• **WHAT TO WORK ON**
Repeat exactly the line that includes "ATOM 374 O O" and all lines after it, ending with the last line of the listing below.

• **DATA FOR ANALYSIS**
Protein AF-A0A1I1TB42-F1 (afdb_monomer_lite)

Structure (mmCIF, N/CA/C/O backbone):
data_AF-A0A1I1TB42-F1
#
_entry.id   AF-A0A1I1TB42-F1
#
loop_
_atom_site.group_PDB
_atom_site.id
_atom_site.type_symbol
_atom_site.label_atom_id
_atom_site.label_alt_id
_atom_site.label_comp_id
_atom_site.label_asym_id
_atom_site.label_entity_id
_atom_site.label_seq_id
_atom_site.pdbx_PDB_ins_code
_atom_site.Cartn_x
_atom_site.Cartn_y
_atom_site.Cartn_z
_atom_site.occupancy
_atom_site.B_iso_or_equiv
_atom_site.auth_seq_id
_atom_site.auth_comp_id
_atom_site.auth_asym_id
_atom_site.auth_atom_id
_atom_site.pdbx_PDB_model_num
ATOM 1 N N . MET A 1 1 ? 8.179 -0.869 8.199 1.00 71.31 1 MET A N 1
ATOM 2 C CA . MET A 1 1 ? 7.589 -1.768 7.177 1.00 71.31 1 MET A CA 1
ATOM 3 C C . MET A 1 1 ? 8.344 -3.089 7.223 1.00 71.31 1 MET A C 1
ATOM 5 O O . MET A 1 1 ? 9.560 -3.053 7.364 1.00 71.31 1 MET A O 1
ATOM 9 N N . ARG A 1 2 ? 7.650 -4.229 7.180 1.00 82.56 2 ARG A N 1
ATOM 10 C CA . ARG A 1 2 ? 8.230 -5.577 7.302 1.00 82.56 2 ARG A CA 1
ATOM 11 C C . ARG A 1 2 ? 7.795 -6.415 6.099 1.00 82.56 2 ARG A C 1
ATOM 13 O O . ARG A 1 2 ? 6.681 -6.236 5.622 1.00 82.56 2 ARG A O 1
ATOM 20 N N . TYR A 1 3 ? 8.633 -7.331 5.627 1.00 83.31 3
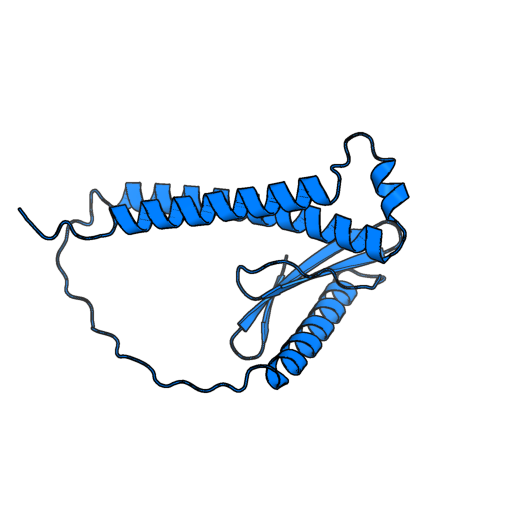 TYR A N 1
ATOM 21 C CA . TYR A 1 3 ? 8.280 -8.260 4.548 1.00 83.31 3 TYR A CA 1
ATOM 22 C C . TYR A 1 3 ? 8.361 -9.696 5.055 1.00 83.31 3 TYR A C 1
ATOM 24 O O . TYR A 1 3 ? 9.270 -10.033 5.813 1.00 83.31 3 TYR A O 1
ATOM 32 N N . ARG A 1 4 ? 7.403 -10.535 4.659 1.00 83.69 4 ARG A N 1
ATOM 33 C CA . ARG A 1 4 ? 7.363 -11.964 5.001 1.00 83.69 4 ARG A CA 1
ATOM 34 C C . ARG A 1 4 ? 6.939 -12.783 3.794 1.00 83.69 4 ARG A C 1
ATOM 36 O O . ARG A 1 4 ? 6.113 -12.334 3.011 1.00 83.69 4 ARG A O 1
ATOM 43 N N . GLU A 1 5 ? 7.480 -13.982 3.645 1.00 82.94 5 GLU A N 1
ATOM 44 C CA . GLU A 1 5 ? 7.063 -14.891 2.579 1.00 82.94 5 GLU A CA 1
ATOM 45 C C . GLU A 1 5 ? 5.858 -15.736 3.018 1.00 82.94 5 GLU A C 1
ATOM 47 O O . GLU A 1 5 ? 5.790 -16.209 4.155 1.00 82.94 5 GLU A O 1
ATOM 52 N N . HIS A 1 6 ? 4.897 -15.933 2.115 1.00 79.31 6 HIS A N 1
ATOM 53 C CA . HIS A 1 6 ? 3.811 -16.889 2.287 1.00 79.31 6 HIS A CA 1
ATOM 54 C C . HIS A 1 6 ? 3.428 -17.523 0.944 1.00 79.31 6 HIS A C 1
ATOM 56 O O . HIS A 1 6 ? 3.066 -16.815 0.007 1.00 79.31 6 HIS A O 1
ATOM 62 N N . ALA A 1 7 ? 3.491 -18.857 0.856 1.00 78.50 7 ALA A N 1
ATOM 63 C CA . ALA A 1 7 ? 3.131 -19.628 -0.341 1.00 78.50 7 ALA A CA 1
ATOM 64 C C . ALA A 1 7 ? 3.830 -19.143 -1.636 1.00 78.50 7 ALA A C 1
ATOM 66 O O . ALA A 1 7 ? 3.191 -19.001 -2.679 1.00 78.50 7 ALA A O 1
ATOM 67 N N . GLY A 1 8 ? 5.133 -18.839 -1.560 1.00 77.12 8 GLY A N 1
ATOM 68 C CA . GLY A 1 8 ? 5.920 -18.339 -2.694 1.00 77.12 8 GLY A CA 1
ATOM 69 C C . GLY A 1 8 ? 5.619 -16.890 -3.089 1.00 77.12 8 GLY A C 1
ATOM 70 O O . GLY A 1 8 ? 6.029 -16.441 -4.158 1.00 77.12 8 GLY A O 1
ATOM 71 N N . ARG A 1 9 ? 4.876 -16.144 -2.260 1.00 80.56 9 ARG A N 1
ATOM 72 C CA . ARG A 1 9 ? 4.571 -14.724 -2.467 1.00 80.56 9 ARG A CA 1
ATOM 73 C C . ARG A 1 9 ? 5.179 -13.884 -1.354 1.00 80.56 9 ARG A C 1
ATOM 75 O O . ARG A 1 9 ? 5.055 -14.214 -0.176 1.00 80.56 9 ARG A O 1
ATOM 82 N N . GLN A 1 10 ? 5.790 -12.762 -1.722 1.00 83.94 10 GLN A N 1
ATOM 83 C CA . GLN A 1 10 ? 6.250 -11.769 -0.756 1.00 83.94 10 GLN A CA 1
ATOM 84 C C . GLN A 1 10 ? 5.054 -10.944 -0.266 1.00 83.94 10 GLN A C 1
ATOM 86 O O . GLN A 1 10 ? 4.338 -10.350 -1.067 1.00 83.94 10 GLN A O 1
ATOM 91 N N . VAL A 1 11 ? 4.838 -10.912 1.044 1.00 86.62 11 VAL A N 1
ATOM 92 C CA . VAL A 1 11 ? 3.774 -10.160 1.710 1.00 86.62 11 VAL A CA 1
ATOM 93 C C . VAL A 1 11 ? 4.393 -8.972 2.439 1.00 86.62 11 VAL A C 1
ATOM 95 O O . VAL A 1 11 ? 5.223 -9.149 3.334 1.00 86.62 11 VAL A O 1
ATOM 98 N N . GLY A 1 12 ? 3.996 -7.762 2.053 1.00 87.50 12 GLY A N 1
ATOM 99 C CA . GLY A 1 12 ? 4.333 -6.534 2.764 1.00 87.50 12 GLY A CA 1
ATOM 100 C C . GLY A 1 12 ? 3.418 -6.358 3.971 1.00 87.50 12 GLY A C 1
ATOM 101 O O . GLY A 1 12 ? 2.211 -6.542 3.862 1.00 87.50 12 GLY A O 1
ATOM 102 N N . ILE A 1 13 ? 3.986 -6.011 5.123 1.00 91.06 13 ILE A N 1
ATOM 103 C CA . ILE A 1 13 ? 3.274 -5.715 6.367 1.00 91.06 13 ILE A CA 1
ATOM 104 C C . ILE A 1 13 ? 3.668 -4.316 6.819 1.00 91.06 13 ILE A C 1
ATOM 106 O O . ILE A 1 13 ? 4.839 -4.001 7.065 1.00 91.06 13 ILE A O 1
ATOM 110 N N . MET A 1 14 ? 2.666 -3.463 6.936 1.00 90.31 14 MET A N 1
ATOM 111 C CA . MET A 1 14 ? 2.805 -2.098 7.398 1.00 90.31 14 MET A CA 1
ATOM 112 C C . MET A 1 14 ? 1.963 -1.937 8.643 1.00 90.31 14 MET A C 1
ATOM 114 O O . MET A 1 14 ? 0.807 -2.335 8.653 1.00 90.31 14 MET A O 1
ATOM 118 N N . VAL A 1 15 ? 2.551 -1.346 9.675 1.00 91.62 15 VAL A N 1
ATOM 119 C CA . VAL A 1 15 ? 1.868 -1.010 10.918 1.00 91.62 15 VAL A CA 1
ATOM 120 C C . VAL A 1 15 ? 2.166 0.430 11.284 1.00 91.62 15 VAL A C 1
ATOM 122 O O . VAL A 1 15 ? 3.224 0.956 10.929 1.00 91.62 15 VAL A O 1
ATOM 125 N N . TRP A 1 16 ? 1.212 1.087 11.930 1.00 88.12 16 TRP A N 1
ATOM 126 C CA . TRP A 1 16 ? 1.358 2.465 12.387 1.00 88.12 16 TRP A CA 1
ATOM 127 C C . TRP A 1 16 ? 0.541 2.700 13.657 1.00 88.12 16 TRP A C 1
ATOM 129 O O . TRP A 1 16 ? -0.492 2.059 13.866 1.00 88.12 16 TRP A O 1
ATOM 139 N N . ALA A 1 17 ? 1.009 3.628 14.489 1.00 85.00 17 ALA A N 1
ATOM 140 C CA . ALA A 1 17 ? 0.274 4.092 15.656 1.00 85.00 17 ALA A CA 1
ATOM 141 C C . ALA A 1 17 ? -0.944 4.931 15.232 1.00 85.00 17 ALA A C 1
ATOM 143 O O . ALA A 1 17 ? -0.885 5.711 14.279 1.00 85.00 17 ALA A O 1
ATOM 144 N N . SER A 1 18 ? -2.058 4.756 15.934 1.00 78.25 18 SER A N 1
ATOM 145 C CA . SER A 1 18 ? -3.333 5.431 15.704 1.00 78.25 18 SER A CA 1
ATOM 146 C C . SER A 1 18 ? -4.086 5.561 17.028 1.00 78.25 18 SER A C 1
ATOM 148 O O . SER A 1 18 ? -4.715 4.597 17.464 1.00 78.25 18 SER A O 1
ATOM 150 N N . GLY A 1 19 ? -4.023 6.757 17.629 1.00 76.38 19 GLY A N 1
ATOM 151 C CA . GLY A 1 19 ? -4.785 7.181 18.814 1.00 76.38 19 GLY A CA 1
ATOM 152 C C . GLY A 1 19 ? -4.632 6.257 20.024 1.00 76.38 19 GLY A C 1
ATOM 153 O O . GLY A 1 19 ? -3.760 6.431 20.863 1.00 76.38 19 GLY A O 1
ATOM 154 N N . ASP A 1 20 ? -5.494 5.260 20.083 1.00 79.44 20 ASP A N 1
ATOM 155 C CA . ASP A 1 20 ? -5.678 4.257 21.130 1.00 79.44 20 ASP A CA 1
ATOM 156 C C . ASP A 1 20 ? -5.070 2.883 20.782 1.00 79.44 20 ASP A C 1
ATOM 158 O O . ASP A 1 20 ? -5.358 1.880 21.431 1.00 79.44 20 ASP A O 1
ATOM 162 N N . GLY A 1 21 ? -4.209 2.797 19.763 1.00 87.75 21 GLY A N 1
ATOM 163 C CA . GLY A 1 21 ? -3.405 1.597 19.539 1.00 87.75 21 GLY A CA 1
ATOM 164 C C . GLY A 1 21 ? -2.656 1.565 18.216 1.00 87.75 21 GLY A C 1
ATOM 165 O O . GLY A 1 21 ? -2.378 2.584 17.593 1.00 87.75 21 GLY A O 1
ATOM 166 N N . TRP A 1 22 ? -2.327 0.360 17.778 1.00 90.06 22 TRP A N 1
ATOM 167 C CA . TRP A 1 22 ? -1.619 0.074 16.539 1.00 90.06 22 TRP A CA 1
ATOM 168 C C . TRP A 1 22 ? -2.563 -0.511 15.501 1.00 90.06 22 TRP A C 1
ATOM 170 O O . TRP A 1 22 ? -3.445 -1.310 15.819 1.00 90.06 22 TRP A O 1
ATOM 180 N N . ARG A 1 23 ? -2.352 -0.126 14.246 1.00 86.38 23 ARG A N 1
ATOM 181 C CA . ARG A 1 23 ? -3.084 -0.615 13.075 1.00 86.38 23 ARG A CA 1
ATOM 182 C C . ARG A 1 23 ? -2.139 -1.270 12.101 1.00 86.38 23 ARG A C 1
ATOM 184 O O . ARG A 1 23 ? -0.926 -1.104 12.214 1.00 86.38 23 ARG A O 1
ATOM 191 N N . GLY A 1 24 ? -2.703 -1.964 11.121 1.00 88.56 24 GLY A N 1
ATOM 192 C CA . GLY A 1 24 ? -1.915 -2.548 10.060 1.00 88.56 24 GLY A CA 1
ATOM 193 C C . GLY A 1 24 ? -2.632 -2.644 8.726 1.00 88.56 24 GLY A C 1
ATOM 194 O O . GLY A 1 24 ? -3.857 -2.605 8.631 1.00 88.56 24 GLY A O 1
ATOM 195 N N . ALA A 1 25 ? -1.823 -2.749 7.685 1.00 88.44 25 ALA A N 1
ATOM 196 C CA . ALA A 1 25 ? -2.212 -3.023 6.318 1.00 88.44 25 ALA A CA 1
ATOM 197 C C . ALA A 1 25 ? -1.225 -4.032 5.734 1.00 88.44 25 ALA A C 1
ATOM 199 O O . ALA A 1 25 ? -0.064 -4.108 6.157 1.00 88.44 25 ALA A O 1
ATOM 200 N N . TRP A 1 26 ? -1.680 -4.802 4.755 1.00 90.50 26 TRP A N 1
ATOM 201 C CA . TRP A 1 26 ? -0.843 -5.773 4.064 1.00 90.50 26 TRP A CA 1
ATOM 202 C C . TRP A 1 26 ? -0.923 -5.602 2.556 1.00 90.50 26 TRP A C 1
ATOM 204 O O . TRP A 1 26 ? -1.932 -5.150 2.031 1.00 90.50 26 TRP A O 1
ATOM 214 N N . SER A 1 27 ? 0.136 -5.978 1.854 1.00 85.25 27 SER A N 1
ATOM 215 C CA . SER A 1 27 ? 0.175 -6.022 0.392 1.00 85.25 27 SER A CA 1
ATOM 216 C C . SER A 1 27 ? 0.836 -7.311 -0.078 1.00 85.25 27 SER A C 1
ATOM 218 O O . SER A 1 27 ? 1.482 -8.020 0.698 1.00 85.25 27 SER A O 1
ATOM 220 N N . VAL A 1 28 ? 0.669 -7.632 -1.358 1.00 85.12 28 VAL A N 1
ATOM 221 C CA . VAL A 1 28 ? 1.310 -8.785 -2.001 1.00 85.12 28 VAL A CA 1
ATOM 222 C C . VAL A 1 28 ? 2.196 -8.272 -3.124 1.00 85.12 28 VAL A C 1
ATOM 224 O O . VAL A 1 28 ? 1.712 -7.614 -4.044 1.00 85.12 28 VAL A O 1
ATOM 227 N N . GLY A 1 29 ? 3.489 -8.582 -3.059 1.00 76.00 29 GLY A N 1
ATOM 228 C CA . GLY A 1 29 ? 4.491 -8.078 -3.993 1.00 76.00 29 GLY A CA 1
ATOM 229 C C . GLY A 1 29 ? 4.512 -6.547 -4.034 1.00 76.00 29 GLY A C 1
ATOM 230 O O . GLY A 1 29 ? 4.489 -5.888 -2.998 1.00 76.00 29 GLY A O 1
ATOM 231 N N . GLY A 1 30 ? 4.543 -5.987 -5.245 1.00 63.81 30 GLY A N 1
ATOM 232 C CA . GLY A 1 30 ? 4.378 -4.552 -5.505 1.00 63.81 30 GLY A CA 1
ATOM 233 C C . GLY A 1 30 ? 2.931 -4.148 -5.805 1.00 63.81 30 GLY A C 1
ATOM 234 O O . GLY A 1 30 ? 2.724 -3.271 -6.632 1.00 63.81 30 GLY A O 1
ATOM 235 N N . GLY A 1 31 ? 1.942 -4.833 -5.228 1.00 71.44 31 GLY A N 1
ATOM 236 C CA . GLY A 1 31 ? 0.520 -4.529 -5.421 1.00 71.44 31 GLY A CA 1
ATOM 237 C C . GLY A 1 31 ? -0.047 -3.521 -4.415 1.00 71.44 31 GLY A C 1
ATOM 238 O O . GLY A 1 31 ? 0.668 -3.020 -3.548 1.00 71.44 31 GLY A O 1
ATOM 239 N N . ALA A 1 32 ? -1.356 -3.275 -4.526 1.00 73.06 32 ALA A N 1
ATOM 240 C CA . ALA A 1 32 ? -2.114 -2.392 -3.639 1.00 73.06 32 ALA A CA 1
ATOM 241 C C . ALA A 1 32 ? -2.079 -2.846 -2.168 1.00 73.06 32 ALA A C 1
ATOM 243 O O . ALA A 1 32 ? -1.952 -4.044 -1.871 1.00 73.06 32 ALA A O 1
ATOM 244 N N . TRP A 1 33 ? -2.220 -1.887 -1.252 1.00 81.44 33 TRP A N 1
ATOM 245 C CA . TRP A 1 33 ? -2.305 -2.147 0.186 1.00 81.44 33 TRP A CA 1
ATOM 246 C C . TRP A 1 33 ? -3.747 -2.332 0.664 1.00 81.44 33 TRP A C 1
ATOM 248 O O . TRP A 1 33 ? -4.632 -1.529 0.393 1.00 81.44 33 TRP A O 1
ATOM 258 N N . TYR A 1 34 ? -3.963 -3.375 1.460 1.00 81.12 34 TYR A N 1
ATOM 259 C CA . TYR A 1 34 ? -5.237 -3.724 2.071 1.00 81.12 34 TYR A CA 1
ATOM 260 C C . TYR A 1 34 ? -5.193 -3.398 3.561 1.00 81.12 34 TYR A C 1
ATOM 262 O O . TYR A 1 34 ? -4.496 -4.058 4.340 1.00 81.12 34 TYR A O 1
ATOM 270 N N . ALA A 1 35 ? -5.939 -2.372 3.964 1.00 84.50 35 ALA A N 1
ATOM 271 C CA . ALA A 1 35 ? -6.102 -2.025 5.367 1.00 84.50 35 ALA A CA 1
ATOM 272 C C . ALA A 1 35 ? -6.772 -3.170 6.138 1.00 84.50 35 ALA A C 1
ATOM 274 O O . ALA A 1 35 ? -7.774 -3.739 5.700 1.00 84.50 35 ALA A O 1
ATOM 275 N N . VAL A 1 36 ? -6.235 -3.492 7.313 1.00 84.19 36 VAL A N 1
ATOM 276 C CA . VAL A 1 36 ? -6.827 -4.484 8.203 1.00 84.19 36 VAL A CA 1
ATOM 277 C C . VAL A 1 36 ? -7.741 -3.797 9.199 1.00 84.19 36 VAL A C 1
ATOM 279 O O . VAL A 1 36 ? -7.383 -2.800 9.828 1.00 84.19 36 VAL A O 1
ATOM 282 N N . ARG A 1 37 ? -8.937 -4.359 9.362 1.00 76.25 37 ARG A N 1
ATOM 283 C CA . ARG A 1 37 ? -9.877 -3.921 10.386 1.00 76.25 37 ARG A CA 1
ATOM 284 C C . ARG A 1 37 ? -9.424 -4.470 11.739 1.00 76.25 37 ARG A C 1
ATOM 286 O O . ARG A 1 37 ? -9.446 -5.679 11.953 1.00 76.25 37 ARG A O 1
ATOM 293 N N . GLY A 1 38 ? -8.998 -3.588 12.635 1.00 75.25 38 GLY A N 1
ATOM 294 C CA . GLY A 1 38 ? -8.553 -3.958 13.975 1.00 75.25 38 GLY A CA 1
ATOM 295 C C . GLY A 1 38 ? -7.628 -2.914 14.588 1.00 75.25 38 GLY A C 1
ATOM 296 O O . GLY A 1 38 ? -6.989 -2.138 13.877 1.00 75.25 38 GLY A O 1
ATOM 297 N N . ARG A 1 39 ? -7.577 -2.910 15.920 1.00 83.38 39 ARG A N 1
ATOM 298 C CA . ARG A 1 39 ? -6.672 -2.096 16.728 1.00 83.38 39 ARG A CA 1
ATOM 299 C C . ARG A 1 39 ? -6.023 -2.995 17.772 1.00 83.38 39 ARG A C 1
ATOM 301 O O . ARG A 1 39 ? -6.701 -3.822 18.382 1.00 83.38 39 ARG A O 1
ATOM 308 N N . TRP A 1 40 ? -4.715 -2.857 17.946 1.00 90.25 40 TRP A N 1
ATOM 309 C CA . TRP A 1 40 ? -3.929 -3.719 18.828 1.00 90.25 40 TRP A CA 1
ATOM 310 C C . TRP A 1 40 ? -3.077 -2.901 19.789 1.00 90.25 40 TRP A C 1
ATOM 312 O O . TRP A 1 40 ? -2.650 -1.799 19.466 1.00 90.25 40 TRP A O 1
ATOM 322 N N . ALA A 1 41 ? -2.815 -3.447 20.974 1.00 87.75 41 ALA A N 1
ATOM 323 C CA . ALA A 1 41 ? -2.095 -2.730 22.024 1.00 87.75 41 ALA A CA 1
ATOM 324 C C . ALA A 1 41 ? -0.621 -2.448 21.673 1.00 87.75 41 ALA A C 1
ATOM 326 O O . ALA A 1 41 ? -0.053 -1.474 22.155 1.00 87.75 41 ALA A O 1
ATOM 327 N N . THR A 1 42 ? 0.004 -3.275 20.827 1.00 90.44 42 THR A N 1
ATOM 328 C CA . THR A 1 42 ? 1.434 -3.172 20.497 1.00 90.44 42 THR A CA 1
ATOM 329 C C . THR A 1 42 ? 1.694 -3.285 18.997 1.00 90.44 42 THR A C 1
ATOM 331 O O . THR A 1 42 ? 0.903 -3.883 18.259 1.00 90.44 42 THR A O 1
ATOM 334 N N . GLU A 1 43 ? 2.830 -2.737 18.554 1.00 90.19 43 GLU A N 1
ATOM 335 C CA . GLU A 1 43 ? 3.301 -2.837 17.168 1.00 90.19 43 GLU A CA 1
ATOM 336 C C . GLU A 1 43 ? 3.465 -4.303 16.738 1.00 90.19 43 GLU A C 1
ATOM 338 O O . GLU A 1 43 ? 2.953 -4.706 15.692 1.00 90.19 43 GLU A O 1
ATOM 343 N N . GLU A 1 44 ? 4.132 -5.116 17.561 1.00 89.75 44 GLU A N 1
ATOM 344 C CA . GLU A 1 44 ? 4.338 -6.550 17.333 1.00 89.75 44 GLU A CA 1
ATOM 345 C C . GLU A 1 44 ? 3.023 -7.301 17.138 1.00 89.75 44 GLU A C 1
ATOM 347 O O . GLU A 1 44 ? 2.880 -8.046 16.164 1.00 89.75 44 GLU A O 1
ATOM 352 N N . LEU A 1 45 ? 2.044 -7.072 18.020 1.00 89.38 45 LEU A N 1
ATOM 353 C CA . LEU A 1 45 ? 0.745 -7.730 17.931 1.00 89.38 45 LEU A CA 1
ATOM 354 C C . LEU A 1 45 ? -0.004 -7.285 16.670 1.00 89.38 45 LEU A C 
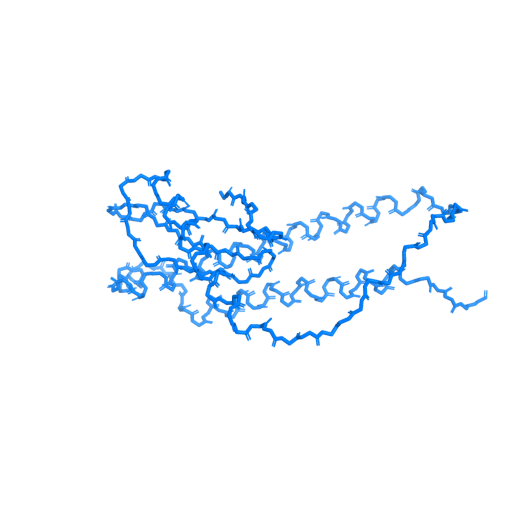1
ATOM 356 O O . LEU A 1 45 ? -0.606 -8.114 15.987 1.00 89.38 45 LEU A O 1
ATOM 360 N N . ALA A 1 46 ? 0.078 -6.000 16.316 1.00 89.12 46 ALA A N 1
ATOM 361 C CA . ALA A 1 46 ? -0.493 -5.493 15.075 1.00 89.12 46 ALA A CA 1
ATOM 362 C C . ALA A 1 46 ? 0.133 -6.153 13.845 1.00 89.12 46 ALA A C 1
ATOM 364 O O . ALA A 1 46 ? -0.587 -6.580 12.939 1.00 89.12 46 ALA A O 1
ATOM 365 N N . ALA A 1 47 ? 1.459 -6.287 13.818 1.00 89.12 47 ALA A N 1
ATOM 366 C CA . ALA A 1 47 ? 2.174 -6.898 12.705 1.00 89.12 47 ALA A CA 1
ATOM 367 C C . ALA A 1 47 ? 1.829 -8.388 12.574 1.00 89.12 47 ALA A C 1
ATOM 369 O O . ALA A 1 47 ? 1.599 -8.880 11.466 1.00 89.12 47 ALA A O 1
ATOM 370 N N . GLU A 1 48 ? 1.746 -9.101 13.698 1.00 89.44 48 GLU A N 1
ATOM 371 C CA . GLU A 1 48 ? 1.390 -10.516 13.733 1.00 89.44 48 GLU A CA 1
ATOM 372 C C . GLU A 1 48 ? -0.047 -10.756 13.260 1.00 89.44 48 GLU A C 1
ATOM 374 O O . GLU A 1 48 ? -0.275 -11.587 12.378 1.00 89.44 48 GLU A O 1
ATOM 379 N N . LYS A 1 49 ? -1.018 -9.999 13.783 1.00 90.00 49 LYS A N 1
ATOM 380 C CA . LYS A 1 49 ? -2.434 -10.133 13.409 1.00 90.00 49 LYS A CA 1
ATOM 381 C C . LYS A 1 49 ? -2.684 -9.716 11.962 1.00 90.00 49 LYS A C 1
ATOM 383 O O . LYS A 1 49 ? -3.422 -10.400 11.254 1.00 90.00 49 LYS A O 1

• **SOLUTION TO THIS PROBLEM**
ATOM 374 O O . GLU A 1 48 ? -0.275 -11.587 12.378 1.00 89.44 48 GLU A O 1
ATOM 379 N N . LYS A 1 49 ? -1.018 -9.999 13.783 1.00 90.00 49 LYS A N 1
ATOM 380 C CA . LYS A 1 49 ? -2.434 -10.133 13.409 1.00 90.00 49 LYS A CA 1
ATOM 381 C C . LYS A 1 49 ? -2.684 -9.716 11.962 1.00 90.00 49 LYS A C 1
ATOM 383 O O . LYS A 1 49 ? -3.422 -10.400 11.254 1.00 90.00 49 LYS A O 1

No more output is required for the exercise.